Any advice would be greatly appreciated.


----------



## Phippsburg Eric (Jan 10, 2008)

if you can use "spikes" long enough to bend them over on the bottom side they cannot come loose. I have actually used mini nails which are longer. one trick I have seen is to use staples of a suitable size driven up through and bent over the rail flange


----------



## Totalwrecker (Feb 26, 2009)

Use steel, not stainless steel and water them until they rust into the wood. 

From the other current thread on Track Spikes. 

Happy Rails 

John


----------



## bnsfconductor (Jan 3, 2008)

I personally wouldn't put the water sealant on before you spike the rail either. I've had a few spikes pop up over 3-4 years, but nothing to major. As John pointed out, be sure to use steel spikes so they rust into the rail. After 6 years some of my old track had quite a few spikes that were rusted in pretty good. 
I use 3/8" spikes from ME. 

Craig


----------



## Ron Senek (Jan 2, 2008)

When I built my switches i predrilled the holes then put a touch of glue on the end of the spike then drove it in haven't had a problem with them coming out.


----------



## Pete Thornton (Jan 2, 2008)

Use steel 
I agree. They rust and grab the wood. 

Llagas uses plastic ties which are slippy, so they use long spikes and bend them over underneath.


----------



## tblack007 (Apr 1, 2010)

Thanks for all the advice. Are there any spikes longer than 1/2" available for code 250 rails? I've tried bending the ends over but haven't had much success as the end doesn't protrude very far. The spike tends to just push into the wood without really bending over. 
The black spikes I've been using are rusting nicely but up here in the Pacific Northwest, I'm wondering if the amount of rain we get is a factor in this problem.


Again, thanks for the feedback and advice.


----------



## bnsfconductor (Jan 3, 2008)

How much are your spikes coming up? My layout was in the Bremerton,WA area so I know what your talking about regarding a lot of water. I found that the areas that didn't drain well seemed to be the areas that the spikes came up. How are well is your drainage? Are you predrilling your holes at all? If so that might be why they are tending to pop up too. Are you worried that the spikes will take the track of of gauge as well? 


Craig


----------



## tblack007 (Apr 1, 2010)

My drainage is pretty good. Lots of gravel for the steer all the rain into french drains. With the rainfall totals in Portland, OR, I spent time planning a drainage system before I began building anything. 
The rising spike issue seems to be spread out sporadically through most of my turnouts.
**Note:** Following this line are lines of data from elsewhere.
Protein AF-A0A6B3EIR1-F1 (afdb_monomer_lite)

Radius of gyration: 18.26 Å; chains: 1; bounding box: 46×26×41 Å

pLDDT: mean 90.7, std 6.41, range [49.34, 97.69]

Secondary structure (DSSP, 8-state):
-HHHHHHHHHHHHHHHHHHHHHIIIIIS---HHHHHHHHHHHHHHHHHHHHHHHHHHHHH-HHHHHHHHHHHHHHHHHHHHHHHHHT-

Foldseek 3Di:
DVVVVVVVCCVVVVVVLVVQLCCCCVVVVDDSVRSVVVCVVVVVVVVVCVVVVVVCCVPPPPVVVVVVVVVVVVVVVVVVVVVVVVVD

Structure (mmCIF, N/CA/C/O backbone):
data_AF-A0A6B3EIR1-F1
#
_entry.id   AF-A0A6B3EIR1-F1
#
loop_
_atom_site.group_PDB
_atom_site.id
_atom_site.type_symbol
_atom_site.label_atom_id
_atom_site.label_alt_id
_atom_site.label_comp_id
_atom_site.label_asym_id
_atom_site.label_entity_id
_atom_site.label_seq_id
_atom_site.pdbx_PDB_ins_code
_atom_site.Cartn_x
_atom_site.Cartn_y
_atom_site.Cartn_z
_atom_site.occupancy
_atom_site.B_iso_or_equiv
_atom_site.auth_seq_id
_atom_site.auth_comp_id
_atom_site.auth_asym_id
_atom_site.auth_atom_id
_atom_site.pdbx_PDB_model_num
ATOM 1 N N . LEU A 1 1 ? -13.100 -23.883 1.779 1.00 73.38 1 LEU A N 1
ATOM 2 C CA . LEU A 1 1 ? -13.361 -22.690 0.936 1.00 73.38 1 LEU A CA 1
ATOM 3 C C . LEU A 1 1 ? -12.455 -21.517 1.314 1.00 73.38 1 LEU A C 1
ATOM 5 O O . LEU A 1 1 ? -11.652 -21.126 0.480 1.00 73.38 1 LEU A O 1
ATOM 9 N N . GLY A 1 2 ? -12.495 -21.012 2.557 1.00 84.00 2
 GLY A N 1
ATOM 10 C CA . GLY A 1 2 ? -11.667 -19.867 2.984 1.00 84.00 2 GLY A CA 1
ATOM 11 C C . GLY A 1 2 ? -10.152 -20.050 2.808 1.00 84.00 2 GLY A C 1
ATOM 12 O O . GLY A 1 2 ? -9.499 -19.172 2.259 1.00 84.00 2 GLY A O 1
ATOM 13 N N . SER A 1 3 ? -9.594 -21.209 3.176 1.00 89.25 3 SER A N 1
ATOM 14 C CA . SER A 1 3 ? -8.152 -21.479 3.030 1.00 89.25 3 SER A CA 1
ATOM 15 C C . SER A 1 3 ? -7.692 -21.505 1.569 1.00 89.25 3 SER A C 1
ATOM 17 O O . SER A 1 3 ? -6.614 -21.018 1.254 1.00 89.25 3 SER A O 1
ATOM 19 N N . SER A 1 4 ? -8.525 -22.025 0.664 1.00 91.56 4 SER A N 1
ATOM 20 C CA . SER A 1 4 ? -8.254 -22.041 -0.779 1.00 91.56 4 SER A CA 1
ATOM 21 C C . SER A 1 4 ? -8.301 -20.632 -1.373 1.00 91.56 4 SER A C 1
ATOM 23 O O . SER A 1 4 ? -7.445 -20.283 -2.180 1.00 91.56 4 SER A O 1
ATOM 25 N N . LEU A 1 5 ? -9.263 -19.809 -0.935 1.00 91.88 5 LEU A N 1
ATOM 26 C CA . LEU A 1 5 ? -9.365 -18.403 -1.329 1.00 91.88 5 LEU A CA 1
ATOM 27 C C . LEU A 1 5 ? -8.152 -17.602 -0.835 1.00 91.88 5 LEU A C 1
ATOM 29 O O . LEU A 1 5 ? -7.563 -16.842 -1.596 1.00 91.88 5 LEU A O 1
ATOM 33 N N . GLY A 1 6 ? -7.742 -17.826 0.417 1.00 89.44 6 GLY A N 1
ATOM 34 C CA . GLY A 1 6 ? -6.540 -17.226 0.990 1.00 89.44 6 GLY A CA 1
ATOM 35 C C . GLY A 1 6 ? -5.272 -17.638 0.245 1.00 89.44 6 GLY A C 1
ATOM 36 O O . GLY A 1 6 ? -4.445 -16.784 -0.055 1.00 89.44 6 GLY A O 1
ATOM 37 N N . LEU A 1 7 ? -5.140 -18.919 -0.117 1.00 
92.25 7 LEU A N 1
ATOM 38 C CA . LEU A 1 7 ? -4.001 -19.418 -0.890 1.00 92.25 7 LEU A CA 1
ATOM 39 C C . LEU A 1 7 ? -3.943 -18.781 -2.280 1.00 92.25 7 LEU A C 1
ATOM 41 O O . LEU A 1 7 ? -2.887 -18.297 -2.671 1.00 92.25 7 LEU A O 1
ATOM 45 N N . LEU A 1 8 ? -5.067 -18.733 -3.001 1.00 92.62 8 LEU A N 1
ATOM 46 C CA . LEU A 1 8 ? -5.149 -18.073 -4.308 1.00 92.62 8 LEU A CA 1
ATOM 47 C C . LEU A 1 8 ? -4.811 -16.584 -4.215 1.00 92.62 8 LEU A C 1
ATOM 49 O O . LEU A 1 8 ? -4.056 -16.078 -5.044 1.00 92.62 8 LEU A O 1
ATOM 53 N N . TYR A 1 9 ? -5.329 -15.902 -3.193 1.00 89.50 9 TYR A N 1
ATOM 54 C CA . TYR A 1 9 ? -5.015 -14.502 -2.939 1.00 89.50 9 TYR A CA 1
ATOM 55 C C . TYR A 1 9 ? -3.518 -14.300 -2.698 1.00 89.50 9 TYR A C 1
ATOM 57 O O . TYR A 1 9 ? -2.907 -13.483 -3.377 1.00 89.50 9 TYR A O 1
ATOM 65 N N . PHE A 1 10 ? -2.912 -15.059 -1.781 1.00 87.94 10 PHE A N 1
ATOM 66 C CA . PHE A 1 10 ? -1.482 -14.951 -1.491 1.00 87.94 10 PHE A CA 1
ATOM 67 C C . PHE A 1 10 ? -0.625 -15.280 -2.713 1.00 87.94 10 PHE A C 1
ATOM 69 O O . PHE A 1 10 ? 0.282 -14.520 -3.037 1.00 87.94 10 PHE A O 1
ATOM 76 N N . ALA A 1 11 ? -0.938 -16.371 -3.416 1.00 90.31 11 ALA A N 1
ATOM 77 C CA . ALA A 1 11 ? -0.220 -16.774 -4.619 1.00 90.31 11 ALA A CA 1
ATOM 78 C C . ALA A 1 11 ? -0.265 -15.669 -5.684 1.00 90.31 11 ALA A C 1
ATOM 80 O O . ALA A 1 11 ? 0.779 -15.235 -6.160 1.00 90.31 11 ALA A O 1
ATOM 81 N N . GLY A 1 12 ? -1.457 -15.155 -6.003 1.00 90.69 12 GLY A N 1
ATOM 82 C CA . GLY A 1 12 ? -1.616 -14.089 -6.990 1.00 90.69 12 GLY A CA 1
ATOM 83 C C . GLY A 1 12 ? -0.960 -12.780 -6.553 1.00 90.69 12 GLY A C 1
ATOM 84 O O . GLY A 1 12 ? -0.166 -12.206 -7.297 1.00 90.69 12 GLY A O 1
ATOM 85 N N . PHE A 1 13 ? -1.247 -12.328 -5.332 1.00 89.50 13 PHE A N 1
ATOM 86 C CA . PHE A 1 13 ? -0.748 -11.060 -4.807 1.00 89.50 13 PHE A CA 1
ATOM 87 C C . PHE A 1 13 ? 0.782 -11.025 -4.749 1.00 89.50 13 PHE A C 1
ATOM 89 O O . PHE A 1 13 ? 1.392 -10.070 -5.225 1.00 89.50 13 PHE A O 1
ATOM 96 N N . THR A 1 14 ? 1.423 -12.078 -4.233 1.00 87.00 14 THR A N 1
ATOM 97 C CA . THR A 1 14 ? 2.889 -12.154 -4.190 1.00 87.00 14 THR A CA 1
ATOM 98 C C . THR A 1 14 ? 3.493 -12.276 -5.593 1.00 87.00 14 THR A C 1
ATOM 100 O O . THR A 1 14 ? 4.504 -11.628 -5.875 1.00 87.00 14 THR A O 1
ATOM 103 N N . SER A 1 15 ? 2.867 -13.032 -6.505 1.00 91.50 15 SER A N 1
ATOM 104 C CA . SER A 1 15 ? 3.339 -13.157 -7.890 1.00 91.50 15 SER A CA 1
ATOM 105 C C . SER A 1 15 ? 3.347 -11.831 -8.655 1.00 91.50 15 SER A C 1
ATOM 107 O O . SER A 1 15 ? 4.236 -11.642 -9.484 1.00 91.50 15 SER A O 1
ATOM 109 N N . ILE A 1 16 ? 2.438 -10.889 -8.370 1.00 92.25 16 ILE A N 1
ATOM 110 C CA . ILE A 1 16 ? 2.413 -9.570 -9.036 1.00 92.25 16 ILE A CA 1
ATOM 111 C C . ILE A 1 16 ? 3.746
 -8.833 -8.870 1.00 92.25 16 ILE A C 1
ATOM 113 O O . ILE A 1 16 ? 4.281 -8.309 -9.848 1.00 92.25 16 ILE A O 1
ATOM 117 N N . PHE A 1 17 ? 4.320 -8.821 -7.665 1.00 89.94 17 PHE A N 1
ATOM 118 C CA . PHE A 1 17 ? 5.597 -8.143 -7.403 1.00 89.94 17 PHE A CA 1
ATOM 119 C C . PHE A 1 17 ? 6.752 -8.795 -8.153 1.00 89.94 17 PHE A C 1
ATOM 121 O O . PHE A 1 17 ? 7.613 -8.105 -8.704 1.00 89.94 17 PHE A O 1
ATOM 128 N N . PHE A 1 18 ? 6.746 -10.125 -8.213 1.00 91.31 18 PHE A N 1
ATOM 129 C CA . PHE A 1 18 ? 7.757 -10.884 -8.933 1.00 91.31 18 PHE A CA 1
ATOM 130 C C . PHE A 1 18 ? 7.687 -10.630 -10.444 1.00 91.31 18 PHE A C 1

The spikes have risen anywhere from becoming loose to approx 1/8". I haven't noticed any issues with the rails coming out of gauge so far. This has me perplexed as bridges and structures I have built using small nails have not had this issue and they have been in the outdoors many more years than my turnouts. 

Tim


----------



## Terl (Jan 2, 2008)

When I was using spikes on my track and switches, they always popped up on me, even if they rusted. I think the main reason is that spikes didn't go all the way through the wood tie and out the other side. There is enough area on the spike end with ice and water to push on to push out the spike. I understand that for the same reason, when new roof shingles are put on a roof, it is important to use nails long enough to go all the way through all the roofing layers and the wood so the nails don't pop out. 

I went to a different system using flat head nails. I actually drill a hole through the foot of the rail and halfway through the tie. Then I drive a nail through the rail and tie and it pokes out long enough on the underside and I Clinch it over. I only need to use two nails per tie instead of four spikes. In my semiarid climate, this type of track construction lasts about 20 years until the redwood ties rot away. The ties spend most the their time on top of the ballast not down in it, or they would rot away much faster. The clinch nails never really let go. 

Terl


----------



## jimtyp (Jan 2, 2008)

I pre-rusted my spikes and then put a dab of E-6000 on the end before spiking. These haven't budge in 3 years. Others that I did not rust and did not glue come loose every year.


----------